Founder Insight gives you insight from the startup trenches.
In a post from his blog, Bob Crimmins, Founder of MoonTango and Seattle Founder Institute mentor, addresses the business side of starting up. While most founders tend to focus on their idea and passion, they often neglect thinking about logistics and whether or not an idea is viable. Bob says, It’s really hard to tell if a startup business is likely to succeed but it’s surprisingly easy to show that it’s likely to fail...if you can make your startup business fail on paper first then you’re way ahead of the game.”
Below, a portion of "It's not a startup...it's a startup business" has been republished.
[This post was originally published on GeekWire, February 13, 2013, under the title "It’s not a startup … It’s a startup business."]
"As a species, we can be pretty lazy with language. That’s cool… we all know what we mean. But I reckon there can be benefits from occasional reminders about what we all think we know. The word “startup” is such an occasion.
We say it and we hear it all the time. But “startup” is really just shorthand for “startup business.” We all know that, right? So what’s the point of laboring over two whole additional syllables when we’re already all on the same page?
I’m not claiming causality here, but I find it curious how infrequently I hear entrepreneurs talking about the business side of their startup businesses. Mostly, we love to talk about the idea and our passion for it. We love to talk about our motivation… the solution… the design… the technology… the brilliance. The business? Not so much.
Mostly, the ideas I hear are good. Some are really good. But a startup business needs to be more (much more) than just a really good idea. It needs to be a good business too. And as it turns out, there’s usually a huge chasm between good ideas and good businesses.
Here’s the rub: there are lots and lots of really good ideas, cool ideas, outstanding ideas, stuff we all wish existed and if it did exist we think we’d use it… that are NOT also good businesses. It’s only a small subset of good ideas that are also good businesses.
Job one for an entrepreneur is to figure out if there’s actually a good business to be had from a good idea. Or is it just a good idea? It’s OK if a good idea turns out not to be a good business — just so long as you figure that out before you spend three years of your life, expend all your savings, exhaust your relationships and take down your whole team with you while you’re at it.
There’s no certainty to be had here but it’s remarkable how often startups are pursued without ever diving deep on the business side. It’s a rare thing when an entrepreneur reaches out to me because they want to talk about the sustainability of their business model or the scalability of their revenue strategy. They want to talk about their idea. Which is just fine because I love talking about ideas. But even more than the ideas themselves, I love talking about the business of the idea.
So once I think I have a reasonable understanding of their product, their market, their team (which usually takes less than 15 minutes)… I am ready to talk business. How are or you going to make money? How much will customers pay? Why would they pay that? How long will it take and how much will it cost you to acquire those customers? How many have you talked to? What’s the long term value of a customer once acquired? What’s your distribution strategy? Is it a two sided market? How are you going to solve for that? And a hundred other questions. Needless to say, these can be hard questions to hear if you haven’t spent a lot of time thinking about them and can make for a disappointing conversation for a lot of entrepreneurs.

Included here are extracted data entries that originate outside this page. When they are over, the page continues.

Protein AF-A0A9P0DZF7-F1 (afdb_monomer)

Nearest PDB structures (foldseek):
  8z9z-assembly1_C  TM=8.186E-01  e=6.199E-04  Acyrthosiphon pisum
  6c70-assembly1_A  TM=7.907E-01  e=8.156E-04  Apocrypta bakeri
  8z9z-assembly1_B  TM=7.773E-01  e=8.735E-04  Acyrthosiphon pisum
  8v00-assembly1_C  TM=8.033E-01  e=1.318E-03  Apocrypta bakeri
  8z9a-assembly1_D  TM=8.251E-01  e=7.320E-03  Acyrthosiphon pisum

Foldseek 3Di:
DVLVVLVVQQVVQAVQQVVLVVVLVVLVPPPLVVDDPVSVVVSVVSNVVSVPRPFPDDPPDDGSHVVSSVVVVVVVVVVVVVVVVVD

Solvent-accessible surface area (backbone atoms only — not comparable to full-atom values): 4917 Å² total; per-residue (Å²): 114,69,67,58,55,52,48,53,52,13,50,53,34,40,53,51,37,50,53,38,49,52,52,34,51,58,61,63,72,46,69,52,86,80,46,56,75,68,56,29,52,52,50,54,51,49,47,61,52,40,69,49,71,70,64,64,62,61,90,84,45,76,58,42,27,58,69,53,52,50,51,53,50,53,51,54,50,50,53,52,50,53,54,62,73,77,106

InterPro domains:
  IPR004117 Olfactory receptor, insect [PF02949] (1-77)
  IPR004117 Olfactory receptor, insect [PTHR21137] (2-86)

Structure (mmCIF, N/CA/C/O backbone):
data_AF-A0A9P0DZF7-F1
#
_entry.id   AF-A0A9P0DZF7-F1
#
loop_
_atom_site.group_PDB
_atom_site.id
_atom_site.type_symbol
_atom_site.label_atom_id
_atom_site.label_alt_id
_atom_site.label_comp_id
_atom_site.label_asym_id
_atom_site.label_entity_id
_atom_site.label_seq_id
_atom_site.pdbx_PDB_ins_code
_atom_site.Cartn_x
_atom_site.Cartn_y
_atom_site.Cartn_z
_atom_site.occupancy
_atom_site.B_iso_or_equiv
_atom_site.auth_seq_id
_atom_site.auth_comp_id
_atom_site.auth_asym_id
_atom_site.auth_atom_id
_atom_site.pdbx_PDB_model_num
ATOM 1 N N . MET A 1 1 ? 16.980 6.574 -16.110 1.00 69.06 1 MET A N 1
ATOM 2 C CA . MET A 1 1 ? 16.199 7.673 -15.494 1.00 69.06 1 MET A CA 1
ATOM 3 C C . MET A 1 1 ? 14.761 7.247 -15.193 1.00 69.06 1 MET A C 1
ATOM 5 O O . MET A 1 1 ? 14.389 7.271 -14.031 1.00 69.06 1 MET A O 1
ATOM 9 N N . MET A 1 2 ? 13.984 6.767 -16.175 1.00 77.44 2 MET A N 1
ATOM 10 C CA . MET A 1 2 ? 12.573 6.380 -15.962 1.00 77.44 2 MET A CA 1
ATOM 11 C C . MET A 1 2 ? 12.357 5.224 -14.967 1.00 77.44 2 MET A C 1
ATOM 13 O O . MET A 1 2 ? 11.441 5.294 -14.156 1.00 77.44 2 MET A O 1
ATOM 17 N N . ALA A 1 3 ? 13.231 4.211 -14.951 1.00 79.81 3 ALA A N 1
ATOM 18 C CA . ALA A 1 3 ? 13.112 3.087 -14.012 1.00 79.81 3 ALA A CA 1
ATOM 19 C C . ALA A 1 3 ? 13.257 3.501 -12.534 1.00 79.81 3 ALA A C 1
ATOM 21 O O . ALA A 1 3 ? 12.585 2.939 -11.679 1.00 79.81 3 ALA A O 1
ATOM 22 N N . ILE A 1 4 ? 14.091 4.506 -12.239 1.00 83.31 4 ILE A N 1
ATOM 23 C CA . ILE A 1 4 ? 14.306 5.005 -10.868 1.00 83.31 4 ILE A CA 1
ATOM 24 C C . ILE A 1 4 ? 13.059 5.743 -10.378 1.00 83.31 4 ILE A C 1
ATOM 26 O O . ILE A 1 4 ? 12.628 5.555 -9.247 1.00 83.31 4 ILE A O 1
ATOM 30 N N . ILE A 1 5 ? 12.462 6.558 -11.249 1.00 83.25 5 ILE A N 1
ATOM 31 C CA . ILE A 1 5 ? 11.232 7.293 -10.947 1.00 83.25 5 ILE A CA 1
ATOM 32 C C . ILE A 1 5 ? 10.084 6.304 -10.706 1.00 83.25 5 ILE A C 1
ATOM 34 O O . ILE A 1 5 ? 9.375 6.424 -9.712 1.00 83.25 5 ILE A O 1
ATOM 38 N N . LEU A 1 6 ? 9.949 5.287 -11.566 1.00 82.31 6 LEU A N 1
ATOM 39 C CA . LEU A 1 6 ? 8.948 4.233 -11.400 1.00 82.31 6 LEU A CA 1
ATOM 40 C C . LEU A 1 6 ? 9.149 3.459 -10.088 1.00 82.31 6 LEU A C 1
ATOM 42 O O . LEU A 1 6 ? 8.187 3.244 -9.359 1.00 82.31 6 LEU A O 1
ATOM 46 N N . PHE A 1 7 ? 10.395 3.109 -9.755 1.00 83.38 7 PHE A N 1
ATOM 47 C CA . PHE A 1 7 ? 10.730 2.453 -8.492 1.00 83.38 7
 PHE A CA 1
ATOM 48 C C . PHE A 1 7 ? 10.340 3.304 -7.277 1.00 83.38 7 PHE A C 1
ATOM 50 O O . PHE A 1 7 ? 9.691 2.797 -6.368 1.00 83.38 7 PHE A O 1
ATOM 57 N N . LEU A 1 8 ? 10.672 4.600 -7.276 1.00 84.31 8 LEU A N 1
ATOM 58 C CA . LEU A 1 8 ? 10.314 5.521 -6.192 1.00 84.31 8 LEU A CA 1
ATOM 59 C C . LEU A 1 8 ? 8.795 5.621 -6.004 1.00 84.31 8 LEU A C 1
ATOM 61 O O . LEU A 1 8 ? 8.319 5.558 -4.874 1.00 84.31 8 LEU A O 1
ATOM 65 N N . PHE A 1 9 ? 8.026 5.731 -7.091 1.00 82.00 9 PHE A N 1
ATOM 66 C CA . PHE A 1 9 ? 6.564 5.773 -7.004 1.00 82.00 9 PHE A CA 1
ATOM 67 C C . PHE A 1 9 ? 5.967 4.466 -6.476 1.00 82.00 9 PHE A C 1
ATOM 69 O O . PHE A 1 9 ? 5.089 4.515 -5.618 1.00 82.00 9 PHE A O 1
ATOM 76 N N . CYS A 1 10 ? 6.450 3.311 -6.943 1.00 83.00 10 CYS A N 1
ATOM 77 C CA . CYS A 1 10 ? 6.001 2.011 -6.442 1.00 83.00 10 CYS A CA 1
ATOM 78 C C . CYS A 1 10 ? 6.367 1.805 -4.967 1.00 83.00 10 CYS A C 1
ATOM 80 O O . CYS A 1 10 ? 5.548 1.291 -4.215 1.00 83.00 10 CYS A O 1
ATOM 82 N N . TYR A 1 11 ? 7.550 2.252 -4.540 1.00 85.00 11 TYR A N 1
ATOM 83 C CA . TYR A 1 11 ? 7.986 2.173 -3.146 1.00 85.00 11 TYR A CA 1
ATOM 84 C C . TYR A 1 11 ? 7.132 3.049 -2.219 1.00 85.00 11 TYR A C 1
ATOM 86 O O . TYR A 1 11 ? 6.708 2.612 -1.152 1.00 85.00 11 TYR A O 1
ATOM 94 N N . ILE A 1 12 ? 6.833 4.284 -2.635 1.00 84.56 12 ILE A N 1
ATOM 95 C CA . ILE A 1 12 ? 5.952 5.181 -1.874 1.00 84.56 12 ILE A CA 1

In any case, here’s what I’ve found: It’s really hard to tell if a startup business is likely to succeed but it’s surprisingly easy to show that it’s likely to fail (or at least show that there’s rational justification for believing you don’t know how it could possibly succeed). This is really good news because if you can make your startup business fail on paper first then you’re way ahead of the game.

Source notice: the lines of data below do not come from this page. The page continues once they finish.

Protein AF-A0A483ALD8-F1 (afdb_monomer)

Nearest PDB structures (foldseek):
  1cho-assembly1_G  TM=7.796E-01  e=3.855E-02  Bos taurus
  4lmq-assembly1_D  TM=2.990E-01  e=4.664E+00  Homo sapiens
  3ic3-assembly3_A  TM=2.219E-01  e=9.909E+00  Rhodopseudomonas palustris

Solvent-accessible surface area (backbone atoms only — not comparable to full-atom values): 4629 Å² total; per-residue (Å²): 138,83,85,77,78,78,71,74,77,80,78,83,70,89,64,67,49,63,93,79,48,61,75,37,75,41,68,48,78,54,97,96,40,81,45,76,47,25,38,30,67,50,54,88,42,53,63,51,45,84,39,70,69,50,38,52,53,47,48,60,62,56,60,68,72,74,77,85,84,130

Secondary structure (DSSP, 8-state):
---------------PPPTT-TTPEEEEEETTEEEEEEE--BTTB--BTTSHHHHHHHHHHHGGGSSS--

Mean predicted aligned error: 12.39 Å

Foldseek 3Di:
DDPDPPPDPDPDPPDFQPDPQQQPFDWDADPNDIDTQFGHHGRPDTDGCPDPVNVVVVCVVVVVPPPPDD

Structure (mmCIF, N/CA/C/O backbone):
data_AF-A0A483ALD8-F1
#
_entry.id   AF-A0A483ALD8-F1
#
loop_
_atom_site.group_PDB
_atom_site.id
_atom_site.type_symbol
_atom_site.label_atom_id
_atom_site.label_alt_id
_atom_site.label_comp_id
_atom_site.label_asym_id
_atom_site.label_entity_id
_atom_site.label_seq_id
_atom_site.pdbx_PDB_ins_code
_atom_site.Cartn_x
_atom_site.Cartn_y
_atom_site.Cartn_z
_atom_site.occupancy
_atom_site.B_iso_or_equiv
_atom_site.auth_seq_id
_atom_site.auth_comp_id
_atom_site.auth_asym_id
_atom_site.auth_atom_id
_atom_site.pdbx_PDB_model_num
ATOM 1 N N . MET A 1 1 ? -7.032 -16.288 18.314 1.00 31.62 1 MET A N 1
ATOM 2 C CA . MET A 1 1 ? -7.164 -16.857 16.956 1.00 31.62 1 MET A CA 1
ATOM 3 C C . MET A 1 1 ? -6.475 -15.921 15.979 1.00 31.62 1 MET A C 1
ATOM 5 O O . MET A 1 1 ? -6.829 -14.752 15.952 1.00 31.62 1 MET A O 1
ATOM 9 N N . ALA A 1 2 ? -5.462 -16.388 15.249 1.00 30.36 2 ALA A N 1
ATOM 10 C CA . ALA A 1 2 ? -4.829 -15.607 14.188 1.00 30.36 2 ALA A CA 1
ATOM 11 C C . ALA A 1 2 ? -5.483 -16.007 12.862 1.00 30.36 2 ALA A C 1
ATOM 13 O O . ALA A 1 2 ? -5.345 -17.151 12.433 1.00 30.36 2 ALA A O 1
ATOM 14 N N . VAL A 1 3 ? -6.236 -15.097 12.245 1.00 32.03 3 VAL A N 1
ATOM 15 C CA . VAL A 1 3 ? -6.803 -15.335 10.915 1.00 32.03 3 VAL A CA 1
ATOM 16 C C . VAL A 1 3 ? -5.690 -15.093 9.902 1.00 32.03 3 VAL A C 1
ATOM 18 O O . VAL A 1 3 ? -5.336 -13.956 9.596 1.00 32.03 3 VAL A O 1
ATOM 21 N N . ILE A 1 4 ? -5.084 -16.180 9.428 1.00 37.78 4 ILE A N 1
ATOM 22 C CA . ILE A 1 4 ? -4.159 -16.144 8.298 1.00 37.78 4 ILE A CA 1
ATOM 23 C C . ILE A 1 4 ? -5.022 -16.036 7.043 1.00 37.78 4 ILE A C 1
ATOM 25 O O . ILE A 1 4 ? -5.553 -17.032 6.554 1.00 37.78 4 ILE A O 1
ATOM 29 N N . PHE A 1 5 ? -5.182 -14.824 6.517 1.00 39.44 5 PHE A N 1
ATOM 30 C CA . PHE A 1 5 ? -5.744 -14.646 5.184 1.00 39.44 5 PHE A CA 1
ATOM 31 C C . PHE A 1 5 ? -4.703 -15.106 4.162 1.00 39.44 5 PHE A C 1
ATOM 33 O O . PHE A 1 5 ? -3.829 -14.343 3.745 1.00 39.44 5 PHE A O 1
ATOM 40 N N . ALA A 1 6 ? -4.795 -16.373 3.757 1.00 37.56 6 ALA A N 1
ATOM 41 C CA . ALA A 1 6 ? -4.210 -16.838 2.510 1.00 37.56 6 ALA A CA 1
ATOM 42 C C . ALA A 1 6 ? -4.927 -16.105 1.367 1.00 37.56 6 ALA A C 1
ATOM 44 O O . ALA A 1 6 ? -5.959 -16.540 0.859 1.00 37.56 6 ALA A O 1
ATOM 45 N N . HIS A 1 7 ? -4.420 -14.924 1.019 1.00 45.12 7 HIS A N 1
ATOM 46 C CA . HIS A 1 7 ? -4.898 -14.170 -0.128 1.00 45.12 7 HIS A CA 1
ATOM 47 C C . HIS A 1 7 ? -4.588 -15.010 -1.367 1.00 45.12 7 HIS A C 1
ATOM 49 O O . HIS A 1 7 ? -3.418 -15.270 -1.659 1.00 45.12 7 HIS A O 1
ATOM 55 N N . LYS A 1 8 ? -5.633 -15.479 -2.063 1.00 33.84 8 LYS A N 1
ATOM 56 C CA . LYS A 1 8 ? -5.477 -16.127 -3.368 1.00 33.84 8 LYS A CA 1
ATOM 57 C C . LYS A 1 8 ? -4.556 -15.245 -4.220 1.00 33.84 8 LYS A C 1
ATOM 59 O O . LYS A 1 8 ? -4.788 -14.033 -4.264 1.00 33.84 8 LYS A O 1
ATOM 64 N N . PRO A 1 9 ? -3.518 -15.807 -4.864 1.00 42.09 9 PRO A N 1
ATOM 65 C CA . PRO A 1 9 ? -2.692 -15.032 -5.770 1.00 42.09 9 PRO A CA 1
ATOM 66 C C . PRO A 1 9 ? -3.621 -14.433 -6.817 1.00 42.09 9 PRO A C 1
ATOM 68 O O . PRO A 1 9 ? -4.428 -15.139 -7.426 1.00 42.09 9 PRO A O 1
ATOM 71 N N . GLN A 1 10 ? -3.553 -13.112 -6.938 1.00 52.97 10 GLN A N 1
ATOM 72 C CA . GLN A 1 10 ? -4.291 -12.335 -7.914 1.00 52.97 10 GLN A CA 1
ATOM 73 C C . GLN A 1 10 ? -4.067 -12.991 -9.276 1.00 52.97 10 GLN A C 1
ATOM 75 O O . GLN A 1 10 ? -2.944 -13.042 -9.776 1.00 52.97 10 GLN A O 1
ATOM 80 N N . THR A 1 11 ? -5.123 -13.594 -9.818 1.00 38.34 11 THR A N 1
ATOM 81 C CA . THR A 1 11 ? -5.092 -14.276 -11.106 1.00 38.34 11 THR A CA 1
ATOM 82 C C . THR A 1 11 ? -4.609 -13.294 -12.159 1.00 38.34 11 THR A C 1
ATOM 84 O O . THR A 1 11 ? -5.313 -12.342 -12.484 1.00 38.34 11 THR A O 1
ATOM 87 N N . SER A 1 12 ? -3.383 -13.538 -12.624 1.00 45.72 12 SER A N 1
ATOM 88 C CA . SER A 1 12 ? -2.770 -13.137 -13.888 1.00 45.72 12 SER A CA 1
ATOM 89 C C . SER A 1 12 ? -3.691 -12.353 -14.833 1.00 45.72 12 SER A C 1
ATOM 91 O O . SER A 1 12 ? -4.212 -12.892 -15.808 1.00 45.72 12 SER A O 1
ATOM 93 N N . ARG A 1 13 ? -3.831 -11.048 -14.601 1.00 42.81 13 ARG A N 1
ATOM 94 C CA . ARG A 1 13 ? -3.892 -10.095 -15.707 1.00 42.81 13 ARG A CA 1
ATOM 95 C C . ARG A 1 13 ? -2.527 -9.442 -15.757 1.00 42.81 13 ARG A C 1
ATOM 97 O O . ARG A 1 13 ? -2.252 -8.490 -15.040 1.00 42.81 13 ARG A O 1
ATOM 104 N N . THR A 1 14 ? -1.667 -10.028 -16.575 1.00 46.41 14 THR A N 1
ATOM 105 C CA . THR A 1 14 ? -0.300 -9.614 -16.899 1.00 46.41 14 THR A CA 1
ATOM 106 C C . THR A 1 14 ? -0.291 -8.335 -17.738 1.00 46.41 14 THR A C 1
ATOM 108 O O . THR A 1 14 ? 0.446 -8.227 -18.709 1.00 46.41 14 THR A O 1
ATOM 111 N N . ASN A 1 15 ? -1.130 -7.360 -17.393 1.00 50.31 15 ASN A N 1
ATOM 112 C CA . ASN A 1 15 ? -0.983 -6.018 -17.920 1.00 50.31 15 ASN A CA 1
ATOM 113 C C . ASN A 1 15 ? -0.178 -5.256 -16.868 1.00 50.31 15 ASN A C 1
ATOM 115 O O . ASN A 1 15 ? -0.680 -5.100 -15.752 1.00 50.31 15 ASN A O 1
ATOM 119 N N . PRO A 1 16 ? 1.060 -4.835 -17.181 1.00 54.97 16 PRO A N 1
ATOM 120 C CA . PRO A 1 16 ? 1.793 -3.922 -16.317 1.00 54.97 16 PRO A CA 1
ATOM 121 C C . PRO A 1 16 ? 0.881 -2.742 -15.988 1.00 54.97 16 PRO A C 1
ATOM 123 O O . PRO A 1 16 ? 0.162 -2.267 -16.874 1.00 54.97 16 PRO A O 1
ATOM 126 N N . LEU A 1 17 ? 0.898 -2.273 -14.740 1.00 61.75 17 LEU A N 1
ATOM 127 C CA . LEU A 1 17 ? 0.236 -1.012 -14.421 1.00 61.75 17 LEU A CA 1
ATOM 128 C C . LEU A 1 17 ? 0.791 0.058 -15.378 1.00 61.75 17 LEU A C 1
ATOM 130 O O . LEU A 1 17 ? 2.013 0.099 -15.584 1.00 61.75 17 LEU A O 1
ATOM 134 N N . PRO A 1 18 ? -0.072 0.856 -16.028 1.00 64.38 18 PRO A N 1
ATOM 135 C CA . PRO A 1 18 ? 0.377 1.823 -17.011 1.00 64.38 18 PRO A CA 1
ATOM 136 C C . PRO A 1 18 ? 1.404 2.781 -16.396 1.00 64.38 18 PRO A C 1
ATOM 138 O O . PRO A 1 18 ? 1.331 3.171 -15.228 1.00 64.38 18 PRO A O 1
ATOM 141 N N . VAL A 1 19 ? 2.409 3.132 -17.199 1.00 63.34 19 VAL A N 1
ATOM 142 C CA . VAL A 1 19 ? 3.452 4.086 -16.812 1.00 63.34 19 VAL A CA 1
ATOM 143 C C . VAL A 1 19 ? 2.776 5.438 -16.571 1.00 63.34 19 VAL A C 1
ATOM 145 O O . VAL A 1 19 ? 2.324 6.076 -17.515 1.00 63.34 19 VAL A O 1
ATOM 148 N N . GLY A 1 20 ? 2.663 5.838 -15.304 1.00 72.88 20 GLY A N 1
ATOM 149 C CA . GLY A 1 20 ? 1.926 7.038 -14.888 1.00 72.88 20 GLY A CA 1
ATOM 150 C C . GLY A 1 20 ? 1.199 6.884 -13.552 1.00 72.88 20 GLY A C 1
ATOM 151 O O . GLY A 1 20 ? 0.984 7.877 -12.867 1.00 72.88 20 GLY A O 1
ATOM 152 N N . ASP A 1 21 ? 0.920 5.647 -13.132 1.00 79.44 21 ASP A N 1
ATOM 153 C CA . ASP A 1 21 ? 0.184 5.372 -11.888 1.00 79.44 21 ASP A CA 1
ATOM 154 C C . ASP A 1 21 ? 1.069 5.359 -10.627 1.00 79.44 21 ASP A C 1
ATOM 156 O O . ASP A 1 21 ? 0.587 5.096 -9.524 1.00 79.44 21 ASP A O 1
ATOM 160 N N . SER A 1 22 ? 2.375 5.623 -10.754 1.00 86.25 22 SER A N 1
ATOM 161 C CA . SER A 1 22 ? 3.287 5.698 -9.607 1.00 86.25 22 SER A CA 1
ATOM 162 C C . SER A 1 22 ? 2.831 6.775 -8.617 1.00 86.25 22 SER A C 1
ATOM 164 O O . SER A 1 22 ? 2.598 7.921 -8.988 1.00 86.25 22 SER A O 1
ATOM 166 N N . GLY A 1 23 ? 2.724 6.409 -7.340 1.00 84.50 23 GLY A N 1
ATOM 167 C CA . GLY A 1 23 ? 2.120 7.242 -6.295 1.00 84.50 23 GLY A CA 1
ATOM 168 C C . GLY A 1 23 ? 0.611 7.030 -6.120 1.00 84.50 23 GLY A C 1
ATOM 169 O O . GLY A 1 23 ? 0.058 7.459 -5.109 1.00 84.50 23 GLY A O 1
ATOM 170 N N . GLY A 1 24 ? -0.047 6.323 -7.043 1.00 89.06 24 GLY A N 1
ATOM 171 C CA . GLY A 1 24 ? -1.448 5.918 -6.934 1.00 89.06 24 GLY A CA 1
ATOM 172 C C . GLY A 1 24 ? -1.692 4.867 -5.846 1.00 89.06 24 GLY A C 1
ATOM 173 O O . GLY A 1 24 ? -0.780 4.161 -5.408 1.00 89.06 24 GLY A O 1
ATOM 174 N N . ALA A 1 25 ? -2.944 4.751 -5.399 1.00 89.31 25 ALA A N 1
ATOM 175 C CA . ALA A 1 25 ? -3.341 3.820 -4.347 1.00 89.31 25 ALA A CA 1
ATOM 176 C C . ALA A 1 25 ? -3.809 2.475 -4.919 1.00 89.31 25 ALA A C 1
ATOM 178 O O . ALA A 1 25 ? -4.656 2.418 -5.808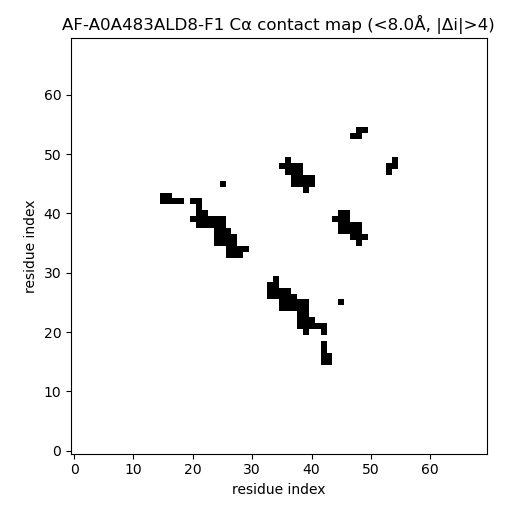 1.00 89.31 25 ALA A O 1
ATOM 179 N N . VAL A 1 26 ? -3.315 1.384 -4.336 1.00 88.94 26 VAL A N 1
ATOM 180 C CA . VAL A 1 26 ? -3.901 0.051 -4.503 1.00 88.94 26 VAL A CA 1
ATOM 181 C C . VAL A 1 26 ? -4.990 -0.101 -3.453 1.00 88.94 26 VAL A C 1
ATOM 183 O O . VAL A 1 26 ? -4.692 -0.077 -2.256 1.00 88.94 26 VAL A O 1
ATOM 186 N N . THR A 1 27 ? -6.239 -0.253 -3.885 1.00 91.50 27 THR A N 1
ATOM 187 C CA . THR A 1 27 ? -7.404 -0.335 -2.999 1.00 91.50 27 THR A CA 1
ATOM 188 C C . THR A 1 27 ? -8.113 -1.680 -3.101 1.00 91.50 27 THR A C 1
ATOM 190 O O . THR A 1 27 ? -7.981 -2.412 -4.083 1.00 91.50 27 THR A O 1
ATOM 193 N N . PHE A 1 28 ? -8.871 -2.011 -2.064 1.00 87.94 28 PHE A N 1
ATOM 194 C CA . PHE A 1 28 ? -9.837 -3.103 -2.064 1.00 87.94 28 PHE A CA 1
ATOM 195 C C . PHE A 1 28 ? -11.124 -2.623 -1.398 1.00 87.94 28 PHE A C 1
ATOM 197 O O . PHE A 1 28 ? -11.106 -1.658 -0.634 1.00 87.94 28 PHE A O 1
ATOM 204 N N . LYS A 1 29 ? -12.241 -3.272 -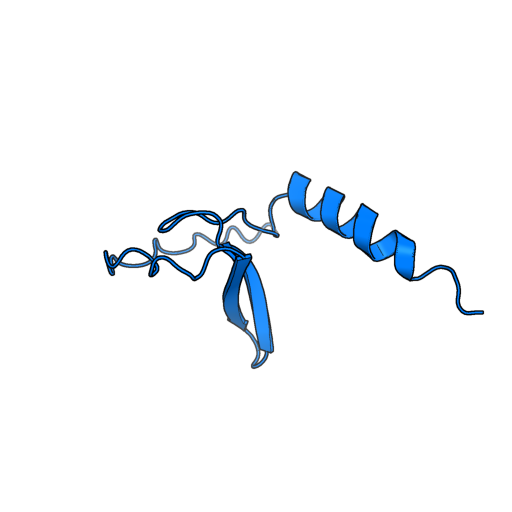1.727 1.00 92.69 29 LYS A N 1
ATOM 205 C CA . LYS A 1 29 ? -13.547 -2.960 -1.150 1.00 92.69 29 LYS A CA 1
ATOM 206 C C . LYS A 1 29 ? -13.894 -3.997 -0.085 1.00 92.69 29 LYS A C 1
ATOM 208 O O . LYS A 1 29 ? -13.904 -5.187 -0.393 1.00 92.69 29 LYS A O 1
ATOM 213 N N . GLU A 1 30 ? -14.198 -3.545 1.122 1.00 91.38 30 GLU A N 1
ATOM 214 C CA . GLU A 1 30 ? -14.638 -4.367 2.255 1.00 91.38 30 GLU A CA 1
ATOM 215 C C . GLU A 1 30 ? -15.753 -3.610 2.982 1.00 91.38 30 GLU A C 1
ATOM 217 O O . GLU A 1 30 ? -15.677 -2.394 3.104 1.00 91.38 30 GLU A O 1
ATOM 222 N N . ASP A 1 31 ? -16.838 -4.291 3.359 1.00 91.94 31 ASP A N 1
ATOM 223 C CA . ASP A 1 31 ? -17.971 -3.694 4.093 1.00 91.94 31 ASP A CA 1
ATOM 224 C C . ASP A 1 31 ? -18.518 -2.375 3.509 1.00 91.94 31 ASP A C 1
ATOM 226 O O . ASP A 1 31 ? -18.931 -1.458 4.209 1.00 91.94 31 ASP A O 1
ATOM 230 N N . ASN A 1 32 ? -18.560 -2.298 2.176 1.00 92.00 32 ASN A N 1
ATOM 231 C CA . ASN A 1 32 ? -18.966 -1.116 1.407 1.00 92.00 32 ASN A CA 1
ATOM 232 C C . ASN A 1 32 ? -18.026 0.104 1.502 1.00 92.00 32 ASN A C 1
ATOM 234 O O . ASN A 1 32 ? -18.318 1.138 0.899 1.00 92.00 32 ASN A O 1
ATOM 238 N N . GLU A 1 33 ? -16.871 -0.042 2.139 1.00 91.94 33 GLU A N 1
ATOM 239 C CA . GLU A 1 33 ? -15.801 0.948 2.205 1.00 91.94 33 GLU A CA 1
ATOM 240 C C . GLU A 1 33 ? -14.636 0.572 1.279 1.00 91.94 33 GLU A C 1
ATOM 242 O O . GLU A 1 33 ? -14.417 -0.595 0.949 1.00 91.94 33 GLU A O 1
ATOM 247 N N . TYR A 1 34 ? -13.884 1.579 0.829 1.00 91.00 34 TYR A N 1
ATOM 248 C CA . TYR A 1 34 ? -12.641 1.372 0.086 1.00 91.00 34 TYR A CA 1
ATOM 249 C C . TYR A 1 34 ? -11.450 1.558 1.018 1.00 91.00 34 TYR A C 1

Then you have some choices to make besides fervently proclaiming your passion for the idea and constantly quoting the late Steve Jobs on perseverance and citing Instagram’s acquisition.
You could choose to call it what it looks like, i.e., just a good idea but not a good business. There’s no shame in that. Lots of useful, clever ideas turn out not to be a good business.
Remember, most good ideas are not also a good business. If it’s an idea you really care about about but you can’t wrangle a business model out of it then you may have just discovered a labor of love that you can have a blast working on in your spare time without the pressure of feeling like you should quit your paying job. And who knows, if you keep working at it, something might change and you might stumble upon a business pivot that turns it from a labor of love to a startup business."